Bonus List


In the book (and on this website), the 10 largest U.S. cities to share their names with no other world cities (or towns or even very small villages) are listed (Seattle is #1).

Worldwide, unique city names are much more common than in the United States (of the top 50 world cities, 14 have unique names; of the top 50 U.S. cities, only 5 have unique names). This is partly because some U.S. cities are named after cities in other countries, but more because many countries feature languages that are the predominantly spoken in just one or two countries.

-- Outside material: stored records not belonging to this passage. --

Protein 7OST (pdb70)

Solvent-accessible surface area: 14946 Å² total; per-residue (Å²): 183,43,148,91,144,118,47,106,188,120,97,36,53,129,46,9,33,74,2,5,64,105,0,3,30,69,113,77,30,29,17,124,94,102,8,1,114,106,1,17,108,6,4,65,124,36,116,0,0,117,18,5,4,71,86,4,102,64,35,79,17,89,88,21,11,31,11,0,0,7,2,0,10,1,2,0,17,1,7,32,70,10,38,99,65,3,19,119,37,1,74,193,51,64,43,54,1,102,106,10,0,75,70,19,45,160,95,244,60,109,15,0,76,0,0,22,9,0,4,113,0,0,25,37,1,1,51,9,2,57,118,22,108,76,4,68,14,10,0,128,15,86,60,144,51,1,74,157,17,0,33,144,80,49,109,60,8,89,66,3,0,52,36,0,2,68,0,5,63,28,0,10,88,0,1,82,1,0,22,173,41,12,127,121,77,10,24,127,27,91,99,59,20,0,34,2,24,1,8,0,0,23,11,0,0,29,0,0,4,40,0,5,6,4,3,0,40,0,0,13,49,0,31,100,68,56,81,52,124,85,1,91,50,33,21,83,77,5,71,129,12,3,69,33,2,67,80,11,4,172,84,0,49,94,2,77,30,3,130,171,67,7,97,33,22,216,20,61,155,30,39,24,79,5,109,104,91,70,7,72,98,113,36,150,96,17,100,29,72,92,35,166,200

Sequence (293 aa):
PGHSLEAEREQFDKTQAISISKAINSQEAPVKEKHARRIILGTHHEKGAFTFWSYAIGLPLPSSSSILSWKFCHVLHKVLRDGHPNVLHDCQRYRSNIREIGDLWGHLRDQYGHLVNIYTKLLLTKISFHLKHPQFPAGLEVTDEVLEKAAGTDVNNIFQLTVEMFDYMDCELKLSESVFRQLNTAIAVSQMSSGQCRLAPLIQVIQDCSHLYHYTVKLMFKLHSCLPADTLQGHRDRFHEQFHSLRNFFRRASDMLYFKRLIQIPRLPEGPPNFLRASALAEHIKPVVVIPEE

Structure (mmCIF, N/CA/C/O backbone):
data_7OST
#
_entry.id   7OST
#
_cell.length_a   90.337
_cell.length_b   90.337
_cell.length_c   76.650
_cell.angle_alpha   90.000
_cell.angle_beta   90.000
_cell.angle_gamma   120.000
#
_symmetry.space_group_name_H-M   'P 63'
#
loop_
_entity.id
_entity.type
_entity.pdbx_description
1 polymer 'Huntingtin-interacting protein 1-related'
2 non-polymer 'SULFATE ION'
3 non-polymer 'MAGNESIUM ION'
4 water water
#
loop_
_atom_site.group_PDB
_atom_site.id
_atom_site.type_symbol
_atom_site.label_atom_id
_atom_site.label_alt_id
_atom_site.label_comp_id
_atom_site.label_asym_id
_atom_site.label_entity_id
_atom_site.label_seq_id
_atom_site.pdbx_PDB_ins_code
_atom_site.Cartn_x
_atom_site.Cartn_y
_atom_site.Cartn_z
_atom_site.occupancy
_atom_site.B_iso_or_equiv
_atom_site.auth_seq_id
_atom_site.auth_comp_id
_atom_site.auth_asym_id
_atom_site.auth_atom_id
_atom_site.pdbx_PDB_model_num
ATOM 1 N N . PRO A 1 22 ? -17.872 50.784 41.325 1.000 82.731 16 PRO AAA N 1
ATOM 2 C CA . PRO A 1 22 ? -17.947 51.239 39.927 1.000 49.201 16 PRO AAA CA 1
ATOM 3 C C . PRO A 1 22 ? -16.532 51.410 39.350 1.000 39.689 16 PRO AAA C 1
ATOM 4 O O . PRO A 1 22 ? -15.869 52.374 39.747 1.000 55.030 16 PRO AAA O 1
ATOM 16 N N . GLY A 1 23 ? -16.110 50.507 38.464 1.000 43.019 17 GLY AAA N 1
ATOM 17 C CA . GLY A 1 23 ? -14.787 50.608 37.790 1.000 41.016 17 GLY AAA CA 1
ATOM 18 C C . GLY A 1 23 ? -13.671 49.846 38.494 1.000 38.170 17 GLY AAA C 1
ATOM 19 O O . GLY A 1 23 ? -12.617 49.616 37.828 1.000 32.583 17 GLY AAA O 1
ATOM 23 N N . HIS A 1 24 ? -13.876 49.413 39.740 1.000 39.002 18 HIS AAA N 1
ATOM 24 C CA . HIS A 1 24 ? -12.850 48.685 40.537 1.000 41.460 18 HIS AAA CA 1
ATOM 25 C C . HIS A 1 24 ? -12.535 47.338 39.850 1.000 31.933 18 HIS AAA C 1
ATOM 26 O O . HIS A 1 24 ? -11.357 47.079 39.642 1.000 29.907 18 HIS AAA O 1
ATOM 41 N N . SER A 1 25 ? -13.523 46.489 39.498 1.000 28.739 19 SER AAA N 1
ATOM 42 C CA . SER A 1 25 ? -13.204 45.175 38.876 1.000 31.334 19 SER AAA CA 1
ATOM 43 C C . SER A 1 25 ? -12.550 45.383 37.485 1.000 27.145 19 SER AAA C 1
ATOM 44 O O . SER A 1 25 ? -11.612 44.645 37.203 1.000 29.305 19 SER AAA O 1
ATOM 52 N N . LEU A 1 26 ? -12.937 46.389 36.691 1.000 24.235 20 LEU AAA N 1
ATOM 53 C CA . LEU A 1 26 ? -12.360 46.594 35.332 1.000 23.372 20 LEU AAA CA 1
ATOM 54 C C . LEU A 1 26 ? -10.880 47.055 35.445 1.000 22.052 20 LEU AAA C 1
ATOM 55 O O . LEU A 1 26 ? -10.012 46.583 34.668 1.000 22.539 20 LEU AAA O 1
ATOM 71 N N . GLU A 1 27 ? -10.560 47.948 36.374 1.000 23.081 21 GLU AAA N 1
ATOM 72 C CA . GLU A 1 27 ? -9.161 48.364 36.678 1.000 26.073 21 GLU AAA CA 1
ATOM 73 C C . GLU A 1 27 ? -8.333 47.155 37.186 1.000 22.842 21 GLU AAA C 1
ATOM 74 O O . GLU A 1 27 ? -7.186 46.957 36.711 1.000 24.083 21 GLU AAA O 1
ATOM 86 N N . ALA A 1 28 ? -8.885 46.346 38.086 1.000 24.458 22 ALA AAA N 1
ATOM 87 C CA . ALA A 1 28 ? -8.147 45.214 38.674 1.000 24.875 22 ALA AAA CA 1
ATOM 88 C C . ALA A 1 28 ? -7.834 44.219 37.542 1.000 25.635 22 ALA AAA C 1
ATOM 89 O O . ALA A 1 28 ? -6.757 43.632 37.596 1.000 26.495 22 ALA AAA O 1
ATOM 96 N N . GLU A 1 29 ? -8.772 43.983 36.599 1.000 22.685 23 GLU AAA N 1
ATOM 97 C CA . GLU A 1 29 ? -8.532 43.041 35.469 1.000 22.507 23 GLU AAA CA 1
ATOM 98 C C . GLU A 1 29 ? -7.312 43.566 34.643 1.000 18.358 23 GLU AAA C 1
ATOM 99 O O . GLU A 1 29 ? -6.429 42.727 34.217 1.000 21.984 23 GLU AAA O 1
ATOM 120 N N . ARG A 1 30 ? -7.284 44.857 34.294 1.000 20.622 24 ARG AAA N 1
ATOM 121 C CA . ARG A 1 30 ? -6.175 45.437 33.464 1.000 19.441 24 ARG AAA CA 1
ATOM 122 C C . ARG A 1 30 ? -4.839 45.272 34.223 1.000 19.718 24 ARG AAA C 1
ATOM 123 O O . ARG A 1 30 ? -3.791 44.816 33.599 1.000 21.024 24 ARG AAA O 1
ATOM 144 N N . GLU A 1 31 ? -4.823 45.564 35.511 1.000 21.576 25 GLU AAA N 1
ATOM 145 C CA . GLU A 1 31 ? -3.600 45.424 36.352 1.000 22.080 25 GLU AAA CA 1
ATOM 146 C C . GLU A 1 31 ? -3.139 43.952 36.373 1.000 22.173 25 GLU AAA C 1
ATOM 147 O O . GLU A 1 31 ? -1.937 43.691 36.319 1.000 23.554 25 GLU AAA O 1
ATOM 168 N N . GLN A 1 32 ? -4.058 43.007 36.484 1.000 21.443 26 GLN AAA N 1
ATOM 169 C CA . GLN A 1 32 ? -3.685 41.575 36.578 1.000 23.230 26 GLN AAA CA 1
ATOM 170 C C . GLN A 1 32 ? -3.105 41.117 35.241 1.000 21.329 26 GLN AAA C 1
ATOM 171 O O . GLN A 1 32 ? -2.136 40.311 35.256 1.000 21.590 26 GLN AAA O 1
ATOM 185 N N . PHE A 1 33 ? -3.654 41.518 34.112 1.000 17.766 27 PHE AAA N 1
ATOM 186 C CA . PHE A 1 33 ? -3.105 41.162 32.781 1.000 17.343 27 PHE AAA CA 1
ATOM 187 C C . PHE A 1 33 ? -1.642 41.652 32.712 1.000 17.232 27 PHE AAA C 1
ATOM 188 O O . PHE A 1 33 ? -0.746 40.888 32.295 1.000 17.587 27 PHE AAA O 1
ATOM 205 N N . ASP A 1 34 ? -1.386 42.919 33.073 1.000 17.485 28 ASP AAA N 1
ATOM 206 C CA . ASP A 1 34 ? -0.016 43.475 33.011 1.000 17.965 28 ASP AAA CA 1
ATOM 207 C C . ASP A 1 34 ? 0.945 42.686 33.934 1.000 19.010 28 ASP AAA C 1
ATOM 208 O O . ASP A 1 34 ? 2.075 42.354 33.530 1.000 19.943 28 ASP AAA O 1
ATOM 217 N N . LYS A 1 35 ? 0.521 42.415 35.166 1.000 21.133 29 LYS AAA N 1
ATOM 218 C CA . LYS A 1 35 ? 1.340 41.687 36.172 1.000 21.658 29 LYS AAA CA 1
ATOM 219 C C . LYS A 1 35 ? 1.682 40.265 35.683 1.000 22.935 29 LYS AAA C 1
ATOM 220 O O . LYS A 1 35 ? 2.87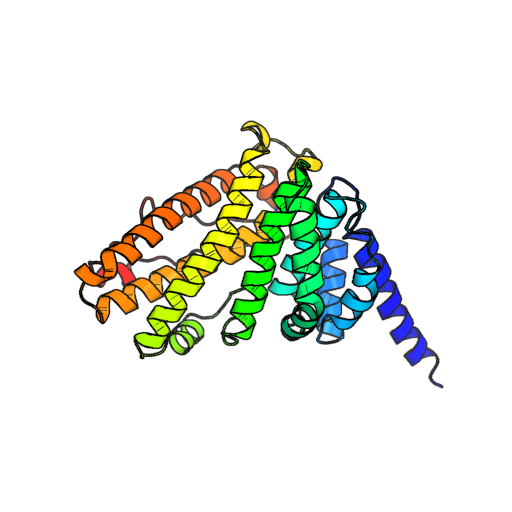9 39.855 35.763 1.000 23.121 29 LYS AAA O 1
ATOM 239 N N . THR A 1 36 ? 0.721 39.547 35.129 1.000 21.278 30 THR AAA N 1
ATOM 240 C CA . THR A 1 36 ? 0.953 38.172 34.616 1.000 20.258 30 THR AAA CA 1
ATOM 241 C C . THR A 1 36 ? 1.980 38.237 33.460 1.000 18.210 30 THR AAA C 1
ATOM 242 O O . THR A 1 36 ? 2.798 37.336 33.383 1.000 18.662 30 THR AAA O 1
ATOM 253 N N . GLN A 1 37 ? 1.897 39.247 32.597 1.000 17.276 31 GLN AAA N 1
ATOM 254 C CA . GLN A 1 37 ? 2.850 39.396 31.475 1.000 15.358 31 GLN AAA CA 1
ATOM 255 C C . GLN A 1 37 ? 4.261 39.653 32.025 1.000 15.619 31 GLN AAA C 1
ATOM 256 O O . GLN A 1 37 ? 5.241 38.972 31.569 1.000 17.183 31 GLN AAA O 1
ATOM 270 N N . ALA A 1 38 ? 4.429 40.575 32.959 1.000 17.435 32 ALA AAA N 1
ATOM 271 C CA . ALA A 1 38 ? 5.769 40.884 33.538 1.000 19.036 32 ALA AAA CA 1
ATOM 272 C C . ALA A 1 38 ? 6.372 39.625 34.197 1.000 18.611 32 ALA AAA C 1
ATOM 273 O O . ALA A 1 38 ? 7.571 39.332 33.961 1.000 20.518 32 ALA AAA O 1
ATOM 280 N N . ILE A 1 39 ? 5.598 38.890 34.989 1.000 18.103 33 ILE AAA N 1
ATOM 281 C CA . ILE A 1 39 ? 6.095 37.664 35.673 1.000 18.892 33 ILE AAA CA 1
ATOM 282 C C . ILE A 1 39 ? 6.517 36.632 34.600 1.000 18.501 33 ILE AAA C 1
ATOM 283 O O . ILE A 1 39 ? 7.598 36.007 34.722 1.000 19.090 33 ILE AAA O 1
ATOM 299 N N . SER A 1 40 ? 5.678 36.387 33.609 1.000 16.588 34 SER AAA N 1
ATOM 300 C CA . SER A 1 40 ? 5.939 35.356 32.561 1.000 16.092 34 SER AAA CA 1
ATOM 301 C C . SER A 1 40 ? 7.215 35.712 31.770 1.000 14.803 34 SER AAA C 1
ATOM 302 O O . SER A 1 40 ? 8.019 34.811 31.425 1.000 15.770 34 SER AAA O 1
ATOM 310 N N . ILE A 1 41 ? 7.408 36.990 31.414 1.000 14.386 35 ILE AAA N 1
ATOM 311 C CA . ILE A 1 41 ? 8.610 37.451 30.694 1.000 14.044 35 ILE AAA CA 1
ATOM 312 C C . ILE A 1 41 ? 9.862 37.178 31.551 1.000 15.474 35 ILE AAA C 1
ATOM 313 O O . ILE A 1 41 ? 10.845 36.643 31.011 1.000 17.572 35 ILE AAA O 1
ATOM 329 N N . SER A 1 42 ? 9.835 37.533 32.839 1.000 16.340 36 SER AAA N 1
ATOM 330 C CA . SER A 1 42 ? 10.987 37.312 33.758 1.000 17.296 36 SER AAA CA 1
ATOM 331 C C . SER A 1 42 ? 11.307 35.807 33.940 1.000 17.219 36 SER AAA C 1
ATOM 332 O O . SER A 1 42 ? 12.512 35.453 34.022 1.000 20.292 36 SER AAA O 1
ATOM 345 N N . LYS A 1 43 ? 10.294 34.959 33.951 1.000 18.054 37 LYS AAA N 1
ATOM 346 C CA . LYS A 1 43 ? 10.453 33.501 34.157 1.000 18.039 37 LYS AAA CA 1
ATOM 347 C C . LYS A 1 43 ? 10.915 32.838 32.842 1.000 18.161 37 LYS AAA C 1
ATOM 348 O O . LYS A 1 43 ? 11.607 31.763 32.927 1.000 21.231 37 LYS AAA O 1
ATOM 367 N N . ALA A 1 44 ? 10.548 33.352 31.661 1.000 16.246 38 ALA AAA N 1
ATOM 368 C CA . ALA A 1 44 ? 10.958 32.793 30.340 1.000 15.705 38 ALA AAA CA 1
ATOM 369 C C . ALA A 1 44 ? 12.367 33.283 29.959 1.000 16.451 38 ALA AAA C 1
ATOM 370 O O . ALA A 1 44 ? 13.168 32.496 29.426 1.000 18.120 38 ALA AAA O 1
ATOM 377 N N . ILE A 1 45 ? 12.623 34.580 30.120 1.000 15.833 39 ILE AAA N 1
ATOM 378 C CA . ILE A 1 45 ? 13.848 35.264 29.602 1.000 15.057 39 ILE AAA CA 1
ATOM 379 C C . ILE A 1 45 ? 14.688 35.668 30.828 1.000 16.851 39 ILE AAA C 1
ATOM 380 O O . ILE A 1 45 ? 14.358 36.675 31.479 1.000 18.081 39 ILE AAA O 1
ATOM 396 N N . ASN A 1 46 ? 15.735 34.883 31.132 1.000 17.459 40 ASN AAA N 1
ATOM 397 C CA . ASN A 1 46 ? 16.632 35.092 32.282 1.000 17.040 40 ASN AAA CA 1
ATOM 398 C C . ASN A 1 46 ? 17.992 34.463 31.947 1.000 17.713 40 ASN AAA C 1
ATOM 399 O O . ASN A 1 46 ? 18.186 33.955 30.808 1.000 19.017 40 ASN AAA O 1
ATOM 410 N N . SER A 1 47 ? 18.944 34.603 32.865 1.000 18.873 41 SER AAA N 1
ATOM 411 C CA . SER A 1 47 ? 20.368 34.216 32.597 1.000 19.924 41 SER AAA CA 1
ATOM 412 C C . SER A 1 47 ? 20.624 32.744 32.981 1.000 20.674 41 SER AAA C 1
ATOM 413 O O . SER A 1 47 ? 21.774 32.314 32.934 1.000 24.758 41 SER AAA O 1
ATOM 421 N N . GLN A 1 48 ? 19.598 31.981 33.382 1.000 19.683 42 GLN AAA N 1
ATOM 422 C CA . GLN A 1 48 ? 19.815 30.571 33.797 1.000 21.489 42 GLN AAA CA 1
ATOM 423 C C . GLN A 1 48 ? 20.149 29.715 32.551 1.000 22.059 42 GLN AAA C 1
ATOM 424 O O . GLN A 1 48 ? 19.421 29.789 31.514 1.000 20.364 42 GLN AAA O 1
ATOM 438 N N . GLU A 1 49 ? 21.186 28.879 32.641 1.000 24.362 43 GLU AAA N 1
ATOM 439 C CA . GLU A 1 49 ? 21.631 28.002 31.517 1.000 22.218 43 GLU AAA CA 1
ATOM 440 C C . GLU A 1 49 ? 20.760 26.747 31.450 1.000 24.095 43 GLU AAA C 1
ATOM 441 O O . GLU A 1 49 ? 21.155 25.648 31.875 1.000 26.608 43 GLU AAA O 1
ATOM 453 N N . ALA A 1 50 ? 19.577 26.948 30.868 1.000 20.876 44 ALA AAA N 1
ATOM 454 C CA . ALA A 1 50 ? 18.453 26.004 30.840 1.000 21.509 44 ALA AAA CA 1
ATOM 455 C C . ALA A 1 50 ? 17.492 26.428 29.744 1.000 19.401 44 ALA AAA C 1
ATOM 456 O O . ALA A 1 50 ? 17.367 27.623 29.467 1.000 20.659 44 ALA AAA O 1
ATOM 463 N N . PRO A 1 51 ? 16.769 25.479 29.119 1.000 20.702 45 PRO AAA N 1
ATOM 464 C CA . PRO A 1 51 ? 15.821 25.831 28.055 1.000 20.117 45 PRO AAA CA 1
ATOM 465 C C . PRO A 1 51 ? 14.679 26.720 28.583 1.000 19.897 45 PRO AAA C 1
ATOM 466 O O . PRO A 1 51 ? 14.206 26.567 29.750 1.000 21.699 45 PRO AAA O 1
ATOM 477 N N . VAL A 1 52 ? 14.182 27.595 27.713 1.000 18.484 46 VAL AAA N 1
ATOM 478 C CA . VAL A 1 52 ? 12.961 28.379 27.989 1.000 19.470 46 VAL AAA CA 1
ATOM 479 C C . VAL A 1 52 ? 11.853 27.416 28.442 1.000 19.878 46 VAL AAA C 1
ATOM 480 O O . VAL A 1 52 ? 11.576 26.411 27.752 1.000 22.256 46 VAL AAA O 1
ATOM 493 N N . LYS A 1 53 ? 11.216 27.760 29.561 1.000 21.639 47 LYS AAA N 1
ATOM 494 C CA . LYS A 1 53 ? 10.073 27.008 30.116 1.000 23.474 47 LYS AAA CA 1
ATOM 495 C C . LYS A 1 53 ? 8.815 27.244 29.262 1.000 21.687 47 LYS AAA C 1
ATOM 496 O O . LYS A 1 53 ? 8.376 28.426 29.101 1.000 22.364 47 LYS AAA O 1
ATOM 515 N N . GLU A 1 54 ? 8.220 26.173 28.734 1.000 24.288 48 GLU AAA N 1
ATOM 516 C CA . GLU A 1 54 ? 7.031 26.208 27.848 1.000 28.536 48 GLU AAA CA 1
ATOM 517 C C . GLU A 1 54 ? 5.843 26.885 28.558 1.000 21.391 48 GLU AAA C 1
ATOM 518 O O . GLU A 1 54 ? 5.121 27.648 27.905 1.000 21.320 48 GLU AAA O 1
ATOM 530 N N . LYS A 1 55 ? 5.607 26.633 29.849 1.000 21.707 49 LYS AAA N 1
ATOM 531 C CA . LYS A 1 55 ? 4.469 27.206 30.607 1.000 23.238 49 LYS AAA CA 1
ATOM 532 C C . LYS A 1 55 ? 4.510 28.747 30.484 1.000 21.114 49 LYS AAA C 1
ATOM 533 O O . LYS A 1 55 ? 3.463 29.352 30.203 1.000 21.448 49 LYS AAA O 1
ATOM 552 N N . HIS A 1 56 ? 5.704 29.354 30.620 1.000 18.204 50 HIS AAA N 1
ATOM 553 C CA . HIS A 1 56 ? 5.855 30.829 30.640 1.000 17.897 50 HIS AAA CA 1
ATOM 554 C C . HIS A 1 56 ? 5.785 31.349 29.199 1.000 16.180 50 HIS AAA C 1
ATOM 555 O O . HIS A 1 56 ? 5.131 32.392 28.960 1.000 17.192 50 HIS AAA O 1
ATOM 570 N N . ALA A 1 57 ? 6.477 30.723 28.243 1.000 16.836 51 ALA AAA N 1
ATOM 571 C CA . ALA A 1 57 ? 6.357 31.145 26.819 1.000 15.530 51 ALA AAA CA 1
ATOM 572 C C . ALA A 1 57 ? 4.885 31.086 26.328 1.000 16.624 51 ALA AAA C 1
ATOM 573 O O . ALA A 1 57 ? 4.436 32.034 25.629 1.000 16.283 51 ALA AAA O 1
ATOM 580 N N . ARG A 1 58 ? 4.134 30.047 26.701 1.000 16.853 52 ARG AAA N 1
ATOM 581 C CA . ARG A 1 58 ? 2.731 29.897 26.249 1.000 19.413 52 ARG AAA CA 1
ATOM 582 C C . ARG A 1 58 ? 1.897 31.082 26.802 1.000 17.082 52 ARG AAA C 1
ATOM 583 O O . ARG A 1 58 ? 1.015 31.562 26.070 1.000 17.176 52 ARG AAA O 1
ATOM 604 N N . ARG A 1 59 ? 2.141 31.522 28.044 1.000 15.370 53 ARG AAA N 1
ATOM 605 C CA . ARG A 1 59 ? 1.381 32.654 28.622 1.000 15.460 53 ARG AAA CA 1
ATOM 606 C C . ARG A 1 59 ? 1.705 33.970 27.868 1.000 15.253 53 ARG AAA C 1
ATOM 607 O O . ARG A 1 59 ? 0.765 34.798 27.693 1.000 16.534 53 ARG AAA O 1
ATOM 628 N N . ILE A 1 60 ? 2.957 34.198 27.434 1.000 14.419 54 ILE AAA N 1
ATOM 629 C CA . ILE A 1 60 ? 3.298 35.382 26.595 1.000 13.901 54 ILE AAA CA 1
ATOM 630 C C . ILE A 1 60 ? 2.544 35.277 25.256 1.000 13.713 54 ILE AAA C 1
ATOM 631 O O . ILE A 1 60 ? 1.936 36.287 24.782 1.000 13.856 54 ILE AAA O 1
ATOM 647 N N . ILE A 1 61 ? 2.572 34.104 24.592 1.000 15.201 55 ILE AAA N 1
ATOM 648 C CA . ILE A 1 61 ? 1.915 33.933 23.264 1.000 13.766 55 ILE AAA CA 1
ATOM 649 C C . ILE A 1 61 ? 0.393 34.199 23.419 1.000 14.627 55 ILE AAA C 1
ATOM 650 O O . ILE A 1 61 ? -0.211 34.894 22.560 1.000 15.328 55 ILE AAA O 1
ATOM 666 N N . LEU A 1 62 ? -0.222 33.585 24.424 1.000 14.755 56 LEU AAA N 1
ATOM 667 C CA . LEU A 1 62 ? -1.704 33.799 24.639 1.000 16.110 56 LEU AAA CA 1
ATOM 668 C C . LEU A 1 62 ? -1.983 35.288 24.955 1.000 14.470 56 LEU AAA C 1
ATOM 669 O O . LEU A 1 62 ? -3.057 35.822 24.528 1.000 16.519 56 LEU AAA O 1
ATOM 685 N N . GLY A 1 63 ? -1.077 35.968 25.668 1.000 14.390 57 GLY AAA N 1
ATOM 686 C CA . GLY A 1 63 ? -1.212 37.439 25.896 1.000 13.210 57 GLY AAA CA 1
ATOM 687 C C . GLY A 1 63 ? -1.298 38.207 24.578 1.000 13.577 57 GLY AAA C 1
ATOM 688 O O . GLY A 1 63 ? -2.075 39.214 24.495 1.000 14.368 57 GLY AAA O 1
ATOM 692 N N . THR A 1 64 ? -0.557 37.824 23.541 1.000 13.222 58 THR AAA N 1
ATOM 693 C CA . THR A 1 64 ? -0.572 38.539 22.246 1.000 12.610 58 THR AAA CA 1
ATOM 694 C C . THR A 1 64 ? -1.940 38.327 21.545 1.000 12.625 58 THR AAA C 1
ATOM 695 O O . THR A 1 64 ? -2.430 39.218 20.812 1.000 14.414 58 THR AAA O 1
ATOM 706 N N . HIS A 1 65 ? -2.563 37.158 21.733 1.000 13.966 59 HIS AAA N 1
ATOM 707 C CA . HIS A 1 65 ? -3.941 36.877 21.226 1.000 15.264 59 HIS AAA CA 1
ATOM 708 C C . HIS A 1 65 ? -4.975 37.690 22.033 1.000 15.354 59 HIS AAA C 1
ATOM 709 O O . HIS A 1 65 ? -6.003 38.103 21.424 1.000 20.143 59 HIS AAA O 1
ATOM 724 N N . HIS A 1 66 ? -4.756 37.897 23.318 1.000 15.982 60 HIS AAA N 1
ATOM 725 C CA . HIS A 1 66 ? -5.681 38.672 24.203 1.000 14.991 60 HIS AAA CA 1
ATOM 726 C C . HIS A 1 66 ? -5.710 40.168 23.784 1.000 15.350 60 HIS AAA C 1
ATOM 727 O O . HIS A 1 66 ? -6.841 40.737 23.626 1.000 17.336 60 HIS AAA O 1
ATOM 742 N N . GLU A 1 67 ? -4.530 40.788 23.588 1.000 15.751 61 GLU AAA N 1
ATOM 743 C CA . GLU A 1 67 ? -4.479 42.230 23.206 1.000 16.160 61 GLU AAA CA 1
ATOM 744 C C . GLU A 1 67 ? -4.369 42.428 21.686 1.000 14.432 61 GLU AAA C 1
ATOM 745 O O . GLU A 1 67 ? -4.235 43.615 21.231 1.000 16.410 61 GLU AAA O 1
ATOM 757 N N . LYS A 1 68 ? -4.282 41.382 20.875 1.000 15.481 62 LYS AAA N 1
ATOM 758 C CA . LYS A 1 68 ? -4.164 41.474 19.393 1.000 15.154 62 LYS AAA CA 1
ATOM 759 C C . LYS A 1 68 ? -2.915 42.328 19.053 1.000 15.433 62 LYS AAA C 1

Also, countries outside the United States are less likely to duplicate a town or city name, while the United States duplicates many (Washington, Springfield, among others).

No English, Spanish or French names (languages used in many countries) made the top ten ("Mexico City" was not included in this list since numerous towns (mostly in the U.S.) are named "Mexico", even though those other towns aren't normally referred to as "Mexico City"). The highest ranking city with an English name was Cape Town, South Africa, at #16.

1. Seoul, South Korea
2. Istanbul, Turkey
3. Jakarta, Indonesia
4. Kinshasa, Congo (Dem. Rep.)
5. Bangkok, Thailand
6. Bangalore, India
7. Rangoon (Yangon), Burma
8. Wuhan, China
9. Chongqing (Chungking), China
10. Xi'an, China

Mexico City (see above) was not included since there are many towns named Mexico. Mumbay, India (previously known as Bombay) was not included since other towns are named Bombay (and the name change was recent). Ironically, Beijing, China (the new name) is not unique, yet Peking (the old name) is.